Keys to Successful Project Portfolio Management
Although examples of successfully managed project portfolios are numerous, few researchers have investigated the key reasons why some companies appear to be better at managing this challenging process than others. Brown and Eisenhardt (1997) recently undertook at study of six firms in the computer industry, all involved in multiple project development activities. They determined that successfully managed project portfolios are usually the result of three factors, such as:
- Limited structure and communication freedom. Successful multiple-project environments cannot effectively operate when they are constrained by restrictive layers of hierarchy, bureaucracy, rules, narrow communication channels, and rigid development processes. In fact, successful portfolios emerge from an environment of flexibility and open communication. The more personnel can build on improving existing product lines through improvisation and freedom to experiment, the more innovative new project ideas emerge.

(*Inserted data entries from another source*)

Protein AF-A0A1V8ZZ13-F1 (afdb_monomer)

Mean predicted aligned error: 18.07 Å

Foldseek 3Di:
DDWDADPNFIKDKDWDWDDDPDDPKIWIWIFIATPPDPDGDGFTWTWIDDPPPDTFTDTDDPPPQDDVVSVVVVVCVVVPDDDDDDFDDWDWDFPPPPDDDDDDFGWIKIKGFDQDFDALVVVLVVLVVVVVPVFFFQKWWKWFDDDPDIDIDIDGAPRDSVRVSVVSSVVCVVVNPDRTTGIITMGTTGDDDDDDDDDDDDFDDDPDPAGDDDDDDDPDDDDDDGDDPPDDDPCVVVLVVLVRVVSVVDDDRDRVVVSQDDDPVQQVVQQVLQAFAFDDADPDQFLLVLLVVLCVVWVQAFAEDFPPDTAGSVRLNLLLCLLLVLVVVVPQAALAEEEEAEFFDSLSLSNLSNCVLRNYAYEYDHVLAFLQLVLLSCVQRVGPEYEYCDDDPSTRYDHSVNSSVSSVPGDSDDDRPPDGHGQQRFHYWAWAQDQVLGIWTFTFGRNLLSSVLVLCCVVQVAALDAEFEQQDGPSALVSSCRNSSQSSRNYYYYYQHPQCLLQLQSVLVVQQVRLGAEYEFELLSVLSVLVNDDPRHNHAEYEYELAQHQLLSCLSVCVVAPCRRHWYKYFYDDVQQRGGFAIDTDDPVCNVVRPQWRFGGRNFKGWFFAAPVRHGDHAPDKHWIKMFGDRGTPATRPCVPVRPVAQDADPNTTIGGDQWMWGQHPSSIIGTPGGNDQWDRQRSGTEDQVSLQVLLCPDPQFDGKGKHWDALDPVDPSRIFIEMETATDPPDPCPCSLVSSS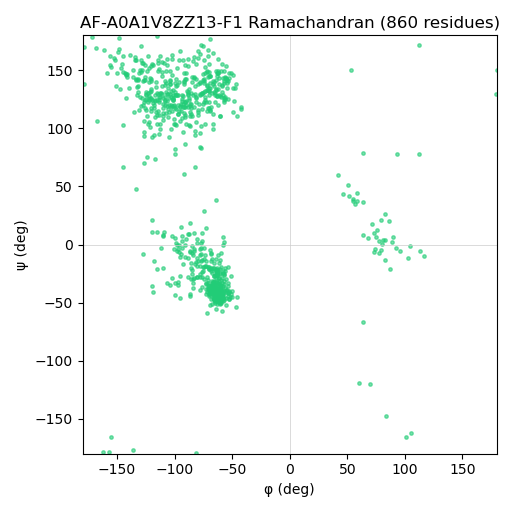SNGRPRHRGPYYHYDNDFDADPVRHGPPVPDDDDPRLDDDLQDDDPPDDLLSQLQSLCCSLLVHHADQADFCVNSVHDQVSLQSSCVSVVVVVFNDGSVLCVVQRGSNSSSVVRVVVVVD

Radius of gyration: 40.16 Å; Cα contacts (8 Å, |Δi|>4): 1574; chains: 1; bounding box: 103×62×126 Å

InterPro domains:
  IPR000873 AMP-dependent synthetase/ligase domain [PF00501] (295-637)
  IPR006162 Phosphopantetheine attachment site [PS00012] (816-831)
  IPR009081 Phosphopantetheine binding ACP domain [PF00550] (795-854)
  IPR009081 Phosphopantetheine binding ACP domain [PS50075] (787-860)
  IPR010071 Amino acid adenylation domain [TIGR01733] (312-707)
  IPR020459 AMP-binding [PR00154] (424-435)
  IPR020459 AMP-binding [PR00154] (436-444)
  IPR020806 Polyketide synthase-like, phosphopantetheine-binding domain [SM00823] (793-860)
  IPR020845 AMP-binding, conserved site [PS00455] (429-440)
  IPR025110 AMP-binding enzyme, C-terminal domain [PF13193] (694-767)
  IPR036736 ACP-like superfamily [G3DSA:1.10.1200.10] (781-861)
  IPR036736 ACP-like superfamily [SSF47336] (788-856)
  IPR042099 ANL, N-terminal domain [G3DSA:3.40.50.12780] (285-676)
  IPR045851 AMP-binding enzyme domain superfamily [G3DSA:3.30.300.30] (677-780)

Structure (mmCIF, N/CA/C/O backbone):
data_AF-A0A1V8ZZ13-F1
#
_entry.id   AF-A0A1V8ZZ13-F1
#
loop_
_atom_site.group_PDB
_atom_site.id
_atom_site.type_symbol
_atom_site.label_atom_id
_atom_site.label_alt_id
_atom_site.label_comp_id
_atom_site.label_asym_id
_atom_site.label_entity_id
_atom_site.label_seq_id
_atom_site.pdbx_PDB_ins_code
_atom_site.Cartn_x
_atom_site.Cartn_y
_atom_site.Cartn_z
_atom_site.occupancy
_atom_site.B_iso_or_equiv
_atom_site.auth_seq_id
_atom_site.auth_comp_id
_atom_site.auth_asym_id
_atom_site.auth_atom_id
_atom_site.pdbx_PDB_model_num
ATOM 1 N N . MET A 1 1 ? 20.628 -37.011 -40.675 1.00 46.44 1 MET A N 1
ATOM 2 C CA . MET A 1 1 ? 20.633 -36.301 -41.971 1.00 46.44 1 MET A CA 1
ATOM 3 C C . MET A 1 1 ? 19.243 -35.745 -42.221 1.00 46.44 1 MET A C 1
ATOM 5 O O . MET A 1 1 ? 18.299 -36.431 -41.853 1.00 46.44 1 MET A O 1
ATOM 9 N N . ALA A 1 2 ? 19.108 -34.567 -42.822 1.00 37.50 2 ALA A N 1
ATOM 10 C CA . ALA A 1 2 ? 17.825 -33.968 -43.198 1.00 37.50 2 ALA A CA 1
ATOM 11 C C . ALA A 1 2 ? 17.904 -33.433 -44.633 1.00 37.50 2 ALA A C 1
ATOM 13 O O . ALA A 1 2 ? 18.953 -32.927 -45.026 1.00 37.50 2 ALA A O 1
ATOM 14 N N . GLU A 1 3 ? 16.828 -33.552 -45.409 1.00 43.69 3 GLU A N 1
ATOM 15 C CA . GLU A 1 3 ? 16.732 -32.944 -46.739 1.00 43.69 3 GLU A CA 1
ATOM 16 C C . GLU A 1 3 ? 15.858 -31.695 -46.676 1.00 43.69 3 GLU A C 1
ATOM 18 O O . GLU A 1 3 ? 14.748 -31.737 -46.152 1.00 43.69 3 GLU A O 1
ATOM 23 N N . VAL A 1 4 ? 16.386 -30.578 -47.165 1.00 39.09 4 VAL A N 1
ATOM 24 C CA . VAL A 1 4 ? 15.756 -29.262 -47.089 1.00 39.09 4 VAL A CA 1
ATOM 25 C C . VAL A 1 4 ? 15.838 -28.622 -48.464 1.00 39.09 4 VAL A C 1
ATOM 27 O O . VAL A 1 4 ? 16.906 -28.574 -49.070 1.00 39.09 4 VAL A O 1
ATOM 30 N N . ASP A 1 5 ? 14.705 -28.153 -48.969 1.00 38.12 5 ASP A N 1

- Low-cost environmental scanning devices. Many firms devote considerable time and money toward developing their attempt at the “home run.” They put all their eggs in one project basket and aim to take the marketplace by storm, often without having spent sufficient time analyzing future opportunities or noting the direction of commercial development. On the other hand, successful project portfolio strategies involve making a number of low-cost “probes” into the future, through creating a number of experimental project prototypes to market testing and creating strategic alliances with potential partners. The successful firms do not rely on home runs and narrowly-concentrated efforts; they are constantly building numerous new projects to test for acceptance prior to full-scale development. RubberMaid, Inc., for example, routinely brings dozens and dozens of new product ideas to the market, samples the commercial response, and uses this information to make corrections to potential winners while deleting those ideas that did not measure up.
- Linking present and future through time-paced transition. Successful portfolio management requires a rhythm, or sense of timing, as firms transition from one project development to the next. Successful firms routinely develop long lead times and proactive planning aimed at affecting the smoothest possible sequencing from one project to its follow-on upgrade. This transition is not done is a “herky-jerky” fashion; it is the result of creating and maintaining a seamless rhythm to innovation.
Additionally, Edgett and Cooper (2001) argue for the primacy of linking project portfolio thinking to the organizations strategic goals. When projects do not support the corporate mission, vision, or goals, they support a “disconnect” between the operational staff and a firm’s top management. The best way to evaluate a firm’s portfolio of projects lies in assessing them as a holistic body, aimed collectively at accomplishing the organization’s strategic goals.